I thought a type alias would be more elegant than embedding a struct. You see, if I create a new type BigInt that embeds big.Int, I'd have to take care that the embedded big.Int is initialized at all times, and unless I reimplement big.Int's like Cmp, Add, Sub, all the code that depends on this new type needs to know that BigInt's methods actually receive a big.Int for their arguments. Which is stupid.
So I tried aliasing a type.
type BigInt big.Int
// String casts BigInt into big.Int and uses its String method.
func (b *BigInt) String() string {
bc := big.Int(*b)
return bc.String()
}
But Setting the pointer receiver is now very tricky because I don't have access to the internals of big.Int.
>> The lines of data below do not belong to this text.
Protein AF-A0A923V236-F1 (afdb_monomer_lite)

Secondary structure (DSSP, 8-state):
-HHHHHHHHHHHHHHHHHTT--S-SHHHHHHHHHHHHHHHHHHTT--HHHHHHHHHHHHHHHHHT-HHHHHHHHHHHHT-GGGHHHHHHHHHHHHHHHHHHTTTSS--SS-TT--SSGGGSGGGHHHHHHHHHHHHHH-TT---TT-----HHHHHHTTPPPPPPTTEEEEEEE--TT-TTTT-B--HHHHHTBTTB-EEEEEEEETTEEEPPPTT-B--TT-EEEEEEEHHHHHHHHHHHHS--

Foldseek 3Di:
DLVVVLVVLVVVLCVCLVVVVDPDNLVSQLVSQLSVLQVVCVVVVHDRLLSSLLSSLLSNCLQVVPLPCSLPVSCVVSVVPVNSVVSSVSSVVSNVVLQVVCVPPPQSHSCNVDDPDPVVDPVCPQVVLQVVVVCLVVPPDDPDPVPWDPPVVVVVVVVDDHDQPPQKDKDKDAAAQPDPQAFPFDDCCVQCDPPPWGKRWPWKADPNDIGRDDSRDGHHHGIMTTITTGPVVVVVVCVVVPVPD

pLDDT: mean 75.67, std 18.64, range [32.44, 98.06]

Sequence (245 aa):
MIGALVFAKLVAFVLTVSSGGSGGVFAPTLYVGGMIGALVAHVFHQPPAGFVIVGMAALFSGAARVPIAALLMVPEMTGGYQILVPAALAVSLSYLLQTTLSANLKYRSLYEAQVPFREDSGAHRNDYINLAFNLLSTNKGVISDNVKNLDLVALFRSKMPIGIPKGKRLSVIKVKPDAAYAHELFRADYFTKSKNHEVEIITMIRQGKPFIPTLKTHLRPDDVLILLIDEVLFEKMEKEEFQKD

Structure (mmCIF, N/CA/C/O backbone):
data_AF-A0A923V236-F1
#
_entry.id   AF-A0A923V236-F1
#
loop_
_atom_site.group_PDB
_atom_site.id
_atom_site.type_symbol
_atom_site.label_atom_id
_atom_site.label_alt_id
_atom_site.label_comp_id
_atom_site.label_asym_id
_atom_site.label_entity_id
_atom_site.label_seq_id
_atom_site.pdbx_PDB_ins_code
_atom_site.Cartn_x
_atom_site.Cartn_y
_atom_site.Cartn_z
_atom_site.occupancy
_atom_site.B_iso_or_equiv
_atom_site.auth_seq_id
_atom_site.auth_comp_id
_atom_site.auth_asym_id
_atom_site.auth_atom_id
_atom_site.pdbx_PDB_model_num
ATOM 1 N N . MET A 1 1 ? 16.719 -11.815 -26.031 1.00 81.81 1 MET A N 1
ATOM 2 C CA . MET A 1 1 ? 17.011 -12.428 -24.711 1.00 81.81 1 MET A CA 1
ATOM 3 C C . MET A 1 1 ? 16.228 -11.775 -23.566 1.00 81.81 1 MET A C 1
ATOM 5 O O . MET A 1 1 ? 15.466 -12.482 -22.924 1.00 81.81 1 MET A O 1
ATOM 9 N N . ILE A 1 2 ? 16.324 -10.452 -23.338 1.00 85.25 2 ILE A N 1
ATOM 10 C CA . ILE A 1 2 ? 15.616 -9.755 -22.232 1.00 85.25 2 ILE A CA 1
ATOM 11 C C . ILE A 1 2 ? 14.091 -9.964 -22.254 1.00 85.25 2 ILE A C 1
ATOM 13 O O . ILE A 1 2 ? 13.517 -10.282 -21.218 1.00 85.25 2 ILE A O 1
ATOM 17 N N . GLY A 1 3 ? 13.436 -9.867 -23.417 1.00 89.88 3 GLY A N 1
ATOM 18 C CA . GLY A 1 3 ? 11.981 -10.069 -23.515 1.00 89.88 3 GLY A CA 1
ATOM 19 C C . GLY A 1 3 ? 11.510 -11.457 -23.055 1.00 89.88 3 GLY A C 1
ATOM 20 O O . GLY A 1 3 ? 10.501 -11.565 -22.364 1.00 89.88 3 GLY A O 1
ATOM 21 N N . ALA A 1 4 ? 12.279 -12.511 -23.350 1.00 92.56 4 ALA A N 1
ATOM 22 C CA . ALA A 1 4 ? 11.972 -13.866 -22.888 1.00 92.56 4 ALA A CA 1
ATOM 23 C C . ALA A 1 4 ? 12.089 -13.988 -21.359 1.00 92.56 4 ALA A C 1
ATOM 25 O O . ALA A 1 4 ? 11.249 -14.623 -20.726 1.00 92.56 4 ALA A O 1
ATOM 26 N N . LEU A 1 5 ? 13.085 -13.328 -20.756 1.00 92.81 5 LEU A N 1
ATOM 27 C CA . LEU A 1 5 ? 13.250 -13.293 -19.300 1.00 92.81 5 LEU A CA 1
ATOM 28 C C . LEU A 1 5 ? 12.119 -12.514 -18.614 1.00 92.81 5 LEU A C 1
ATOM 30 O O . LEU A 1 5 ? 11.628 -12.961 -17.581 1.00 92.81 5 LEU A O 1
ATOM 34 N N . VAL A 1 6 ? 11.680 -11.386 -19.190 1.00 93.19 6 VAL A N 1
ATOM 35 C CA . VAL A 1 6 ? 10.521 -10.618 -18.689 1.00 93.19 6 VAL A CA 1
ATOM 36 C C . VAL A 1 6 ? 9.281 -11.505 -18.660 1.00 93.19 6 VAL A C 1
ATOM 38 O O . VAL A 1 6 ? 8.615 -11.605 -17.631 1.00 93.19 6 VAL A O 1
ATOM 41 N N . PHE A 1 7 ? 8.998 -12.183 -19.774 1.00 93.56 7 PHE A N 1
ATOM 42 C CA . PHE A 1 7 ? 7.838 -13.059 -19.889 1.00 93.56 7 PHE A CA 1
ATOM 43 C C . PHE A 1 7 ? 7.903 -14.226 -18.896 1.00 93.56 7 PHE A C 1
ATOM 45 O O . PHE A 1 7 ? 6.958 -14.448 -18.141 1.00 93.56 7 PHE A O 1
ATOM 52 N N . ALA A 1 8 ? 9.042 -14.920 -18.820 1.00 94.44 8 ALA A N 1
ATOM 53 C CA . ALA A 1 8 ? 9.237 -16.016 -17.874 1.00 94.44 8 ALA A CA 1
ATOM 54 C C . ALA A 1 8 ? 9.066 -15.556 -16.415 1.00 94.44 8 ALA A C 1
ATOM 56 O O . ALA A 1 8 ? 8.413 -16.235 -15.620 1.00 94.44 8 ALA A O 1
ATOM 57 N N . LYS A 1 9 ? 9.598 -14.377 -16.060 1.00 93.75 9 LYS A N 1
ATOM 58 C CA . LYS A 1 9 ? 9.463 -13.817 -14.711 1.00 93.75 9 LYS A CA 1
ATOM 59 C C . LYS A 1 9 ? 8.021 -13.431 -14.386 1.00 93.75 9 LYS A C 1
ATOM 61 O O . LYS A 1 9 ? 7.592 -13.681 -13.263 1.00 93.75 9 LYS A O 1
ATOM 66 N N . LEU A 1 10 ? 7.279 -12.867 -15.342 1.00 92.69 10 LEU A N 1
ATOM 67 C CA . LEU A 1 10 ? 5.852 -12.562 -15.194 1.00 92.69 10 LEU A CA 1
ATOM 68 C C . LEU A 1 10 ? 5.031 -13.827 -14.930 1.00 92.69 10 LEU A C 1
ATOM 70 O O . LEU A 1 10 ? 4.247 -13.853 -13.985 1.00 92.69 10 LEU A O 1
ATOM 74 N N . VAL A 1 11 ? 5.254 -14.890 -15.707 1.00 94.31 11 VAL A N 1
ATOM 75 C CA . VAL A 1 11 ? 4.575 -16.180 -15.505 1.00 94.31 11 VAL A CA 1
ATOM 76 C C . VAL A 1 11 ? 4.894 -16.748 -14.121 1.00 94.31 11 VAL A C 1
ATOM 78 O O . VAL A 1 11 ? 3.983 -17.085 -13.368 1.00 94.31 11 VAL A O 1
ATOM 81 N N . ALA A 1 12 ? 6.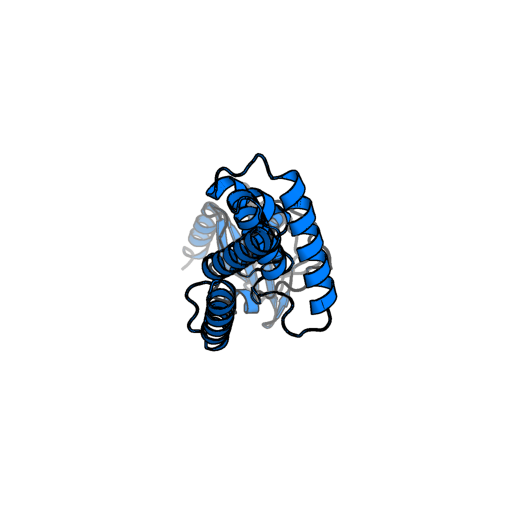174 -16.784 -13.741 1.00 93.19 12 ALA A N 1
ATOM 82 C CA . ALA A 1 12 ? 6.587 -17.259 -12.421 1.00 93.19 12 ALA A CA 1
ATOM 83 C C . ALA A 1 12 ? 5.971 -16.425 -11.282 1.00 93.19 12 ALA A C 1
ATOM 85 O O . ALA A 1 12 ? 5.543 -16.977 -10.268 1.00 93.19 12 ALA A O 1
ATOM 86 N N . PHE A 1 13 ? 5.894 -15.103 -11.452 1.00 92.38 13 PHE A N 1
ATOM 87 C CA . PHE A 1 13 ? 5.288 -14.199 -10.481 1.00 92.38 13 PHE A CA 1
ATOM 88 C C . PHE A 1 13 ? 3.793 -14.479 -10.296 1.00 92.38 13 PHE A C 1
ATOM 90 O O . PHE A 1 13 ? 3.354 -14.672 -9.163 1.00 92.38 13 PHE A O 1
ATOM 97 N N . VAL A 1 14 ? 3.033 -14.592 -11.389 1.00 91.44 14 VAL A N 1
ATOM 98 C CA . VAL A 1 14 ? 1.598 -14.912 -11.341 1.00 91.44 14 VAL A CA 1
ATOM 99 C C . VAL A 1 14 ? 1.357 -16.268 -10.675 1.00 91.44 14 VAL A C 1
ATOM 101 O O . VAL A 1 14 ? 0.508 -16.360 -9.790 1.00 91.44 14 VAL A O 1
ATOM 104 N N . LEU A 1 15 ? 2.122 -17.305 -11.028 1.00 93.12 15 LEU A N 1
ATOM 105 C CA . LEU A 1 15 ? 1.988 -18.642 -10.430 1.00 93.12 15 LEU A CA 1
ATOM 106 C C . LEU A 1 15 ? 2.322 -18.652 -8.931 1.00 93.12 15 LEU A C 1
ATOM 108 O O . LEU A 1 15 ? 1.654 -19.323 -8.147 1.00 93.12 15 LEU A O 1
ATOM 112 N N . THR A 1 16 ? 3.316 -17.872 -8.507 1.00 91.88 16 THR A N 1
ATOM 113 C CA . THR A 1 16 ? 3.706 -17.800 -7.089 1.00 91.88 16 THR A CA 1
ATOM 114 C C . THR A 1 16 ? 2.662 -17.054 -6.258 1.00 91.88 16 THR A C 1
ATOM 116 O O . THR A 1 16 ? 2.327 -17.483 -5.158 1.00 91.88 16 THR A O 1
ATOM 119 N N . VAL A 1 17 ? 2.119 -15.950 -6.781 1.00 89.38 17 VAL A N 1
ATOM 120 C CA . VAL A 1 17 ? 1.095 -15.160 -6.078 1.00 89.38 17 VAL A CA 1
ATOM 121 C C . VAL A 1 17 ? -0.239 -15.899 -6.032 1.00 89.38 17 VAL A C 1
ATOM 123 O O . VAL A 1 17 ? -0.831 -16.013 -4.964 1.00 89.38 17 VAL A O 1
ATOM 126 N N . SER A 1 18 ? -0.685 -16.464 -7.155 1.00 87.25 18 SER A N 1
ATOM 127 C CA . SER A 1 18 ? -1.969 -17.178 -7.230 1.00 87.25 18 SER A CA 1
ATOM 128 C C . SER A 1 18 ? -2.000 -18.492 -6.447 1.00 87.25 18 SER A C 1
ATOM 130 O O . SER A 1 18 ? -3.059 -18.878 -5.963 1.00 87.25 18 SER A O 1
ATOM 132 N N . SER A 1 19 ? -0.858 -19.163 -6.272 1.00 91.31 19 SER A N 1
ATOM 133 C CA . SER A 1 19 ? -0.768 -20.375 -5.443 1.00 91.31 19 SER A CA 1
ATOM 134 C C . SER A 1 19 ? -0.734 -20.094 -3.936 1.00 91.31 19 SER A C 1
ATOM 136 O O . SER A 1 19 ? -0.752 -21.033 -3.145 1.00 91.31 19 SER A O 1
ATOM 138 N N . GLY A 1 20 ? -0.660 -18.824 -3.516 1.00 85.75 20 GLY A N 1
ATOM 139 C CA . GLY A 1 20 ? -0.513 -18.443 -2.107 1.00 85.75 20 GLY A CA 1
ATOM 140 C C . GLY A 1 20 ? 0.902 -18.634 -1.547 1.00 85.75 20 GLY A C 1
ATOM 141 O O . GLY A 1 20 ? 1.140 -18.327 -0.384 1.00 85.75 20 GLY A O 1
ATOM 142 N N . GLY A 1 21 ? 1.866 -19.074 -2.364 1.00 85.44 21 GLY A N 1
ATOM 143 C CA . GLY A 1 21 ? 3.277 -19.227 -1.987 1.00 85.44 21 GLY A CA 1
ATOM 144 C C . GLY A 1 21 ? 4.074 -17.917 -1.948 1.00 85.44 21 GLY A C 1
ATOM 145 O O . GLY A 1 21 ? 5.304 -17.938 -1.889 1.00 85.44 21 GLY A O 1
ATOM 146 N N . SER A 1 22 ? 3.411 -16.762 -2.035 1.00 84.19 22 SER A N 1
ATOM 147 C CA . SER A 1 22 ? 4.085 -15.465 -2.039 1.00 84.19 22 SER A CA 1
ATOM 148 C C . SER A 1 22 ? 4.538 -15.065 -0.634 1.00 84.19 22 SER A C 1
ATOM 150 O O . SER A 1 22 ? 3.721 -14.782 0.234 1.00 84.19 22 SER A O 1
ATOM 152 N N . GLY A 1 23 ? 5.853 -14.931 -0.441 1.00 80.50 23 GLY A N 1
ATOM 153 C CA . GLY A 1 23 ? 6.443 -14.261 0.729 1.00 80.50 23 GLY A CA 1
ATOM 154 C C . GLY A 1 23 ? 6.391 -12.726 0.660 1.00 80.50 23 GLY A C 1
ATOM 155 O O . GLY A 1 23 ? 7.017 -12.049 1.470 1.00 80.50 23 GLY A O 1
ATOM 156 N N . GLY A 1 24 ? 5.700 -12.169 -0.340 1.00 86.56 24 GLY A N 1
ATOM 157 C CA . GLY A 1 24 ? 5.620 -10.739 -0.609 1.00 86.56 24 GLY A CA 1
ATOM 158 C C . GLY A 1 24 ? 5.616 -10.435 -2.107 1.00 86.56 24 GLY A C 1
ATOM 159 O O . GLY A 1 24 ? 6.269 -11.105 -2.910 1.00 86.56 24 GLY A O 1
ATOM 160 N N . VAL A 1 25 ? 4.890 -9.384 -2.490 1.00 91.88 25 VAL A N 1
ATOM 161 C CA . VAL A 1 25 ? 4.715 -8.988 -3.900 1.00 91.88 25 VAL A CA 1
ATOM 162 C C . VAL A 1 25 ? 5.492 -7.731 -4.293 1.00 91.88 25 VAL A C 1
ATOM 164 O O . VAL A 1 25 ? 5.586 -7.402 -5.472 1.00 91.88 25 VAL A O 1
ATOM 167 N N . PHE A 1 26 ? 6.105 -7.053 -3.323 1.00 93.12 26 PHE A N 1
ATOM 168 C CA . PHE A 1 26 ? 6.815 -5.790 -3.517 1.00 93.12 26 PHE A CA 1
ATOM 169 C C . PHE A 1 26 ? 8.043 -5.920 -4.440 1.00 93.12 26 PHE A C 1
ATOM 171 O O . PHE A 1 26 ? 8.054 -5.409 -5.561 1.00 93.12 26 PHE A O 1
ATOM 178 N N . ALA A 1 27 ? 9.064 -6.655 -3.991 1.00 92.88 27 ALA A N 1
ATOM 179 C CA . ALA A 1 27 ? 10.313 -6.848 -4.725 1.00 92.88 27 ALA A CA 1
ATOM 180 C C . ALA A 1 27 ? 10.127 -7.452 -6.134 1.00 92.88 27 ALA A C 1
ATOM 182 O O . ALA A 1 27 ? 10.717 -6.920 -7.078 1.00 92.88 27 ALA A O 1
ATOM 183 N N . PRO A 1 28 ? 9.312 -8.512 -6.342 1.00 92.75 28 PRO A N 1
ATOM 184 C CA . PRO A 1 28 ? 9.106 -9.043 -7.688 1.00 92.75 28 PRO A CA 1
ATOM 185 C C . PRO A 1 28 ? 8.406 -8.044 -8.617 1.00 92.75 28 PRO A C 1
ATOM 187 O O . PRO A 1 28 ? 8.749 -8.004 -9.797 1.00 92.75 28 PRO A O 1
ATOM 190 N N . THR A 1 29 ? 7.502 -7.200 -8.104 1.00 94.75 29 THR A N 1
ATOM 191 C CA . THR A 1 29 ? 6.861 -6.147 -8.908 1.00 94.75 29 THR A CA 1
ATOM 192 C C . THR A 1 29 ? 7.883 -5.115 -9.376 1.00 94.75 29 THR A C 1
ATOM 194 O O . THR A 1 29 ? 7.950 -4.824 -10.567 1.00 94.75 29 THR A O 1
ATOM 197 N N . LEU A 1 30 ? 8.741 -4.610 -8.482 1.00 95.94 30 LEU A N 1
ATOM 198 C CA . LEU A 1 30 ? 9.809 -3.688 -8.883 1.00 95.94 30 LEU A CA 1
ATOM 199 C C . LEU A 1 30 ? 10.752 -4.324 -9.906 1.00 95.94 30 LEU A C 1
ATOM 201 O O . LEU A 1 30 ? 11.087 -3.693 -10.905 1.00 95.94 30 LEU A O 1
ATOM 205 N N . TYR A 1 31 ? 11.142 -5.582 -9.693 1.00 95.31 31 TYR A N 1
ATOM 206 C CA . TYR A 1 31 ? 12.037 -6.295 -10.599 1.00 95.31 31 TYR A CA 1
ATOM 207 C C . TYR A 1 31 ? 11.454 -6.405 -12.013 1.00 95.31 31 TYR A C 1
ATOM 209 O O . TYR A 1 31 ? 12.121 -6.048 -12.982 1.00 95.31 31 TYR A O 1
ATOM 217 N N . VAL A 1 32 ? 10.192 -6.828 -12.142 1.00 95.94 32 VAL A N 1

This following code doesn't work at all:
// UnmarshalJSON casts BigInt into big.Int and uses its UnmarshalJSON method.
func (b *BigInt) UnmarshalJSON(text []byte) error {
bc := new(big.Int)
err := bc.UnmarshalJSON(text)
if err != nil {
return err
}
b = b.Set(bc)
return nil
}
// Set is different from big.Int.Set() in that you must use the value it returns
func (b *BigInt) Set(i *big.Int) *BigInt {
iB := BigInt(*i)
b = &iB
return b
}
What can I do?
That isn't a type alias, it's a new type, and therefor has none of the methods of the underlying big.Int type. A type alias would be type BigInt = big.Int, but then you couldn't define new methods on it. A type's methods are locked to its package: there is no way to define methods on an imported type in addition to the methods it already has defined. Embedding is the closest you're likely to get to that. More likely you want to reconsider your design, most likely by creating functions that take a big.Int instead of trying to define new methods.
I forgot that I can dereference the pointer receiver /left hand side of the = sign as well. This does exactly what I wanted...
// Set makes a BigInt equal to a given big.Int.
func (b *BigInt) Set(i *big.Int) *BigInt {
iB := BigInt(*i)
*b = iB
return b
}